┌──

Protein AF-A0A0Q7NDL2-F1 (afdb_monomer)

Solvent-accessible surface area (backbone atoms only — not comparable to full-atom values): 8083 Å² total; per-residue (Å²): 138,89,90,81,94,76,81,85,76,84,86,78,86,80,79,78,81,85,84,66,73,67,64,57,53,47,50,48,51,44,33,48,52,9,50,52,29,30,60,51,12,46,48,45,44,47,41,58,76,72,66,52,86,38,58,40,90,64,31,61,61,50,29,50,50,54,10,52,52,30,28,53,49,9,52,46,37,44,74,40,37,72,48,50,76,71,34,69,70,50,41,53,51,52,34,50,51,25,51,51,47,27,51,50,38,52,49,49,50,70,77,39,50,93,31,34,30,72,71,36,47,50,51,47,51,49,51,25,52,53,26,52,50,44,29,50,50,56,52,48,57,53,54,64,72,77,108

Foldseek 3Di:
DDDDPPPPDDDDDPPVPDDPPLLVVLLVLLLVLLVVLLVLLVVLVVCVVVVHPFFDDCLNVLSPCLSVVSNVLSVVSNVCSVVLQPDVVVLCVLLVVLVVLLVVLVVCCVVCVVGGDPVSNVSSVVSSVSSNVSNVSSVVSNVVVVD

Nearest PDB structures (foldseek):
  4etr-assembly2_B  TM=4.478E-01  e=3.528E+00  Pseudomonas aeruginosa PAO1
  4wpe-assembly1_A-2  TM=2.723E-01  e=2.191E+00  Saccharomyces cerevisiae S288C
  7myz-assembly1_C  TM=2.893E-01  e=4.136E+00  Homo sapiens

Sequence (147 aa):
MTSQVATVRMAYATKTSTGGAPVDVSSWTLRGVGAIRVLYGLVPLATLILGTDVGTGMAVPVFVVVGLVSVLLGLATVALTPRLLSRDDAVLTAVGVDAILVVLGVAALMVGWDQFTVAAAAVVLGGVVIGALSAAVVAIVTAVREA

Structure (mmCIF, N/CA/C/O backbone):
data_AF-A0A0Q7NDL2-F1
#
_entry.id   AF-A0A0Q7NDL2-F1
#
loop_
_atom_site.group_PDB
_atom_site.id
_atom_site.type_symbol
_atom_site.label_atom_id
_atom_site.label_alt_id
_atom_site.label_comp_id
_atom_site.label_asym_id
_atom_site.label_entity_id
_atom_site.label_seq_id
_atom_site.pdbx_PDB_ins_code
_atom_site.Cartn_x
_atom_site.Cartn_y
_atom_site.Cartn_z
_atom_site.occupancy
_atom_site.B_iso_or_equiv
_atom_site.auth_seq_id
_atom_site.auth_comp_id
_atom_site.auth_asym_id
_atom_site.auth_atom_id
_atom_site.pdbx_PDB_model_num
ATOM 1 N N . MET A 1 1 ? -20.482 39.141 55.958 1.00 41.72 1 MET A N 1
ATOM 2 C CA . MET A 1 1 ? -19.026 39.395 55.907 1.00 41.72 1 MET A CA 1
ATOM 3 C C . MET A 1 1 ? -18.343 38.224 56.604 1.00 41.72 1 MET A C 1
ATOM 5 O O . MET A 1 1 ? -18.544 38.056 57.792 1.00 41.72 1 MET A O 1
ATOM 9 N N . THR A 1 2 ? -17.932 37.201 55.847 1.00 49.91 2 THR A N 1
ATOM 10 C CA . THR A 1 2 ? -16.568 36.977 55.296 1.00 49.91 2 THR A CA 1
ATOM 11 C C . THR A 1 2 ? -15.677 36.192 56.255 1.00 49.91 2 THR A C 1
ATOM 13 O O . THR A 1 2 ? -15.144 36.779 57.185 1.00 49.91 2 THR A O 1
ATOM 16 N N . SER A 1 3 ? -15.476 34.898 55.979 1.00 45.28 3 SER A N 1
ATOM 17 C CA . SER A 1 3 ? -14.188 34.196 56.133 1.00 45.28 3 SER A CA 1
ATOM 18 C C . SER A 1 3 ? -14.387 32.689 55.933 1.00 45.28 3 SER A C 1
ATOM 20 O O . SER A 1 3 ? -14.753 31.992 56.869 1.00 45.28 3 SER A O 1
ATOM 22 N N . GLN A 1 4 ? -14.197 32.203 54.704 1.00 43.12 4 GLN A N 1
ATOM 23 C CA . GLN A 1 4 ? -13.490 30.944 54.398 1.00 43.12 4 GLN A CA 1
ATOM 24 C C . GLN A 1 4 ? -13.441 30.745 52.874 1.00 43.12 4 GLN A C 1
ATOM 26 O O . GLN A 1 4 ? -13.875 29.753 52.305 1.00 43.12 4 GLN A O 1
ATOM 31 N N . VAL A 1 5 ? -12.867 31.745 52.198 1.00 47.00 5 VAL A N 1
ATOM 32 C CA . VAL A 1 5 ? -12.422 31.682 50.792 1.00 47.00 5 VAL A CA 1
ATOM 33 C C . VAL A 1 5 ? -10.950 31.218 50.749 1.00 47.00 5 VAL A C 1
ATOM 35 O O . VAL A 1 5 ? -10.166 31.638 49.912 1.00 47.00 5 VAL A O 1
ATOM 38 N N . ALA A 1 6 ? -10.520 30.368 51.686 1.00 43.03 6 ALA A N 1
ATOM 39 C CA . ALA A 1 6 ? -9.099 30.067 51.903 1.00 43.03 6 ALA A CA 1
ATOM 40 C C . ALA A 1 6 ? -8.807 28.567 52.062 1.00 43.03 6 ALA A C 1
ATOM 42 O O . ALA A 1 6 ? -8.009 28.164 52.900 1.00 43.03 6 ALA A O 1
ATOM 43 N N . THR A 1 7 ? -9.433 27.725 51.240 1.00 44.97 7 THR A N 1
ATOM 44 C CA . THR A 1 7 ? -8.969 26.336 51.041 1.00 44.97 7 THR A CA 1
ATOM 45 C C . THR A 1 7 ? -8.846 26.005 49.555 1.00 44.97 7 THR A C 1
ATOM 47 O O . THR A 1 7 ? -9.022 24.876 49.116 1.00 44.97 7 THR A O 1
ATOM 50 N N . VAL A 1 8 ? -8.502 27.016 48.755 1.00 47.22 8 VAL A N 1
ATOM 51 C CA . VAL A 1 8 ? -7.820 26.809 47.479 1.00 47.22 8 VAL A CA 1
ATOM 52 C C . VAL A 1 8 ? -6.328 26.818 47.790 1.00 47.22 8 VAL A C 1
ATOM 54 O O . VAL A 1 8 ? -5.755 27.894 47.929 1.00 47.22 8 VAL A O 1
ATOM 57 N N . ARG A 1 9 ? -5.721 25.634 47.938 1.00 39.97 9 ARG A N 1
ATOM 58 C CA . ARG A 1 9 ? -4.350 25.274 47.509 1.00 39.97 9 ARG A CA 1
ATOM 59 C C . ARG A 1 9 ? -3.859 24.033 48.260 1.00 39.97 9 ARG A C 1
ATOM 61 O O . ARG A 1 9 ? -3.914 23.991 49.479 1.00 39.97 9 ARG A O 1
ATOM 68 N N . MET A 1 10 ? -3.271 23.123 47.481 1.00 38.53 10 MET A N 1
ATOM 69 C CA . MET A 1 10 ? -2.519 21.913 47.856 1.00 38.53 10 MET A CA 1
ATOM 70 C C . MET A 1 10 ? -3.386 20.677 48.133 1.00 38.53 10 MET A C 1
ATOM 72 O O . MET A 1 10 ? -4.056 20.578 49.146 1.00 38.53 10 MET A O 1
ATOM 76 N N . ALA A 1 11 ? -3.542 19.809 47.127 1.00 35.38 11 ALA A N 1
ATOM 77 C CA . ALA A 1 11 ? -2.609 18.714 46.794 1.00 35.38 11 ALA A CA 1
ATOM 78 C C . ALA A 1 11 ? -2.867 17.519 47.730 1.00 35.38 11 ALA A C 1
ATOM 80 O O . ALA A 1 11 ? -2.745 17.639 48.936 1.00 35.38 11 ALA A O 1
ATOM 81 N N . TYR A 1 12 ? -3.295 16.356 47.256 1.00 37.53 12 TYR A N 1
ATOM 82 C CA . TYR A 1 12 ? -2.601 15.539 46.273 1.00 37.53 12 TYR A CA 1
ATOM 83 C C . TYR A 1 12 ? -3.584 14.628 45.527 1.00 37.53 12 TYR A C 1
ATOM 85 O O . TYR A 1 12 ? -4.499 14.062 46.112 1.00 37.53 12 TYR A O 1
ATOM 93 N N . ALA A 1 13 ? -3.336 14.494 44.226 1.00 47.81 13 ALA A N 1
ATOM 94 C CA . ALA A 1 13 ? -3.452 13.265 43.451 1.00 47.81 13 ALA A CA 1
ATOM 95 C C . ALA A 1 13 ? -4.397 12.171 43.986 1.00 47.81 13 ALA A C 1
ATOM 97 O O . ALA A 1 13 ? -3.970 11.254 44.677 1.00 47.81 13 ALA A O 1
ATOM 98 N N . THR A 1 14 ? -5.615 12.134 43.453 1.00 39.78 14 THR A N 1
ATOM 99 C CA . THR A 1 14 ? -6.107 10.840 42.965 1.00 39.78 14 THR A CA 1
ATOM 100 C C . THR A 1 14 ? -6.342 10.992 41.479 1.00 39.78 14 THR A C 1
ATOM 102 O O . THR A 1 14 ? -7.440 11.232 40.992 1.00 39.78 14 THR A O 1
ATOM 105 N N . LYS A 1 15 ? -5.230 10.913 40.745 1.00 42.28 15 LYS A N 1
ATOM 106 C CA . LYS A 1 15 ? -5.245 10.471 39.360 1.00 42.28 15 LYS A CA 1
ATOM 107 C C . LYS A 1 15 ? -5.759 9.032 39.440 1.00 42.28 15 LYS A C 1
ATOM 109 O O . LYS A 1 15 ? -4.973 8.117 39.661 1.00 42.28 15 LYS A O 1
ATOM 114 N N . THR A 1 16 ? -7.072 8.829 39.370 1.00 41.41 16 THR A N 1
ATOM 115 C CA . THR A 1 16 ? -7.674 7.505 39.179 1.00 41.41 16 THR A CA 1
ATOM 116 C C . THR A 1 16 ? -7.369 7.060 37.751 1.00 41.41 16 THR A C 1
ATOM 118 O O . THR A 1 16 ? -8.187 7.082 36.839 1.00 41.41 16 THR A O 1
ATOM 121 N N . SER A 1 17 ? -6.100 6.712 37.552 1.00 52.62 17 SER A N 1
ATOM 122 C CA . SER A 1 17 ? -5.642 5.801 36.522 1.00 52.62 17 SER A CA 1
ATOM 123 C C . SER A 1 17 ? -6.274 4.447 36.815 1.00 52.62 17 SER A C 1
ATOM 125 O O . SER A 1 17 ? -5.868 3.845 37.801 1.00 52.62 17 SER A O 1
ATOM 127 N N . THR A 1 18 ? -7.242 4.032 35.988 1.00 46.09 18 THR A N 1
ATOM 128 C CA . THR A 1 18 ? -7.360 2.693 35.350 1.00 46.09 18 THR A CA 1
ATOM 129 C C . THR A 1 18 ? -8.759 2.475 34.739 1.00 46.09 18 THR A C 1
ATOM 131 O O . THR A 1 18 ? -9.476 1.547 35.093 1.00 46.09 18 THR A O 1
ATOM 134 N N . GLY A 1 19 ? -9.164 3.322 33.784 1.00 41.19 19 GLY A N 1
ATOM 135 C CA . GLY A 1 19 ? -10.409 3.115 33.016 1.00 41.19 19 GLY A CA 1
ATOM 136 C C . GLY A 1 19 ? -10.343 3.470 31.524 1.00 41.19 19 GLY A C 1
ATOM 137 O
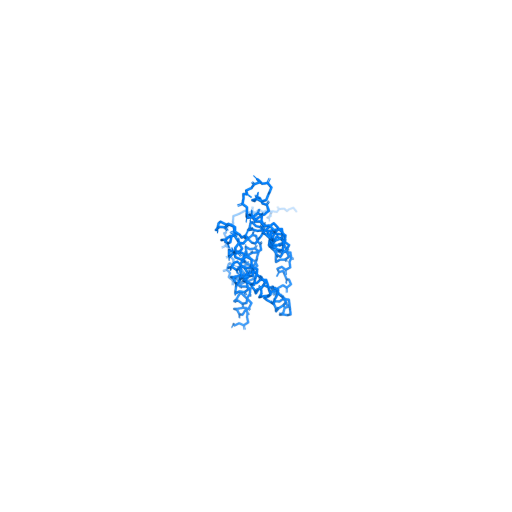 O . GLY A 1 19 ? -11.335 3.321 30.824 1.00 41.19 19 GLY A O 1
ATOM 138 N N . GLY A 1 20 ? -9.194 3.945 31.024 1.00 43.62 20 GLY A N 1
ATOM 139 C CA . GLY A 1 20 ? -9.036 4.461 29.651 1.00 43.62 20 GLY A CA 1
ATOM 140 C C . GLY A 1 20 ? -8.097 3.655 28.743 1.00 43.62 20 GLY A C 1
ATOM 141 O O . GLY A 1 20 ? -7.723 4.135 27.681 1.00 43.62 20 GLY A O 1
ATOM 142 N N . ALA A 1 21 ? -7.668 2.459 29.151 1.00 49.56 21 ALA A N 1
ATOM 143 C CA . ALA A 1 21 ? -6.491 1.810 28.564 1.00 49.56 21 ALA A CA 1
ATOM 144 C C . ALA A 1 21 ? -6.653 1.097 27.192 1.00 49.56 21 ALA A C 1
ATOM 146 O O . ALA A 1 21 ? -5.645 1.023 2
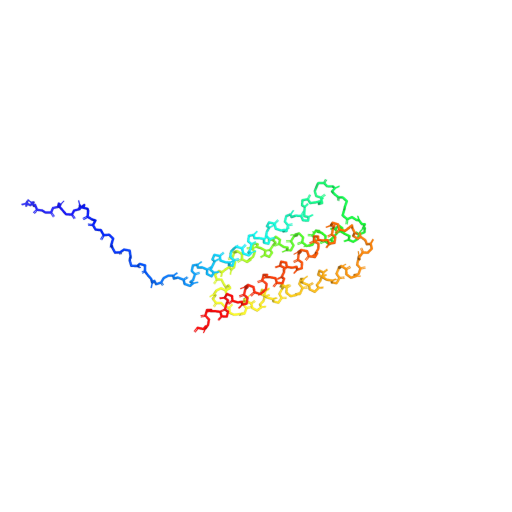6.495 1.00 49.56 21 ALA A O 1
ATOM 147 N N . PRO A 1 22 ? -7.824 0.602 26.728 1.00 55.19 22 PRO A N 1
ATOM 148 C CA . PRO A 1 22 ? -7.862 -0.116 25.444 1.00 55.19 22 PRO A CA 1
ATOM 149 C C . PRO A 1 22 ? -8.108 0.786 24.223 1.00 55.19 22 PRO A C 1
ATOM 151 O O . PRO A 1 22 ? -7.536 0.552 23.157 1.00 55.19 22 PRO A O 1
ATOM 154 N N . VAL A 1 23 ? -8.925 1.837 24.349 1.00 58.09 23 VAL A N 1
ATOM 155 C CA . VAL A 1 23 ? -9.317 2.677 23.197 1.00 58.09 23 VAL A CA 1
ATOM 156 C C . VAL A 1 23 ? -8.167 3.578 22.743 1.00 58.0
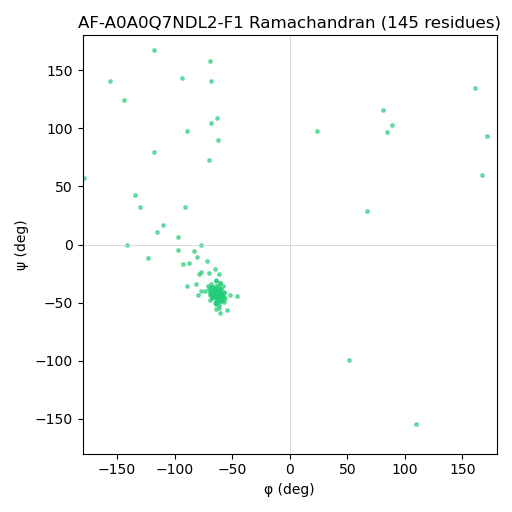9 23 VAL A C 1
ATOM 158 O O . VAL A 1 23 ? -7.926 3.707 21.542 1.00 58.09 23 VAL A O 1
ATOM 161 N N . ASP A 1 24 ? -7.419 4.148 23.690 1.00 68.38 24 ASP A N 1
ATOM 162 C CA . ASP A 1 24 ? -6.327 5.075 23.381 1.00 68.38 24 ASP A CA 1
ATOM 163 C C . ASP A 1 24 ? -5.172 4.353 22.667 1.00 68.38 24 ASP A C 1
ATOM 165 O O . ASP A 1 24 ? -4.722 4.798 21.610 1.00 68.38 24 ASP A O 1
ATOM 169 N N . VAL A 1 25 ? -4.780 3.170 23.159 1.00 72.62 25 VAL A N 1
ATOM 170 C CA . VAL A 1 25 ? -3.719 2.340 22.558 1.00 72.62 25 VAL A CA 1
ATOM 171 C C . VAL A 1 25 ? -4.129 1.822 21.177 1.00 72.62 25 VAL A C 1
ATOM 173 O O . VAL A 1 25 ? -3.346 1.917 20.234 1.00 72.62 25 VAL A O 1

└──

→ Task to complete:
Transcribe only the lines above that start at the line containing "ATOM 140 C C" and end at the line containing "ATOM 147 N N". Omit pictures.

→ Response to the exercise:
ATOM 140 C C . GLY A 1 20 ? -8.097 3.655 28.743 1.00 43.62 20 GLY A C 1
ATOM 141 O O . GLY A 1 20 ? -7.723 4.135 27.681 1.00 43.62 20 GLY A O 1
ATOM 142 N N . ALA A 1 21 ? -7.668 2.459 29.151 1.00 49.56 21 ALA A N 1
ATOM 143 C CA . ALA A 1 21 ? -6.491 1.810 28.564 1.00 49.56 21 ALA A CA 1
ATOM 144 C C . ALA A 1 21 ? -6.653 1.097 27.192 1.00 49.56 21 ALA A C 1
ATOM 146 O O . ALA A 1 21 ? -5.645 1.023 2
6.495 1.00 49.56 21 ALA A O 1
ATOM 147 N N . PRO A 1 22 ? -7.824 0.602 26.728 1.00 55.19 22 PRO A N 1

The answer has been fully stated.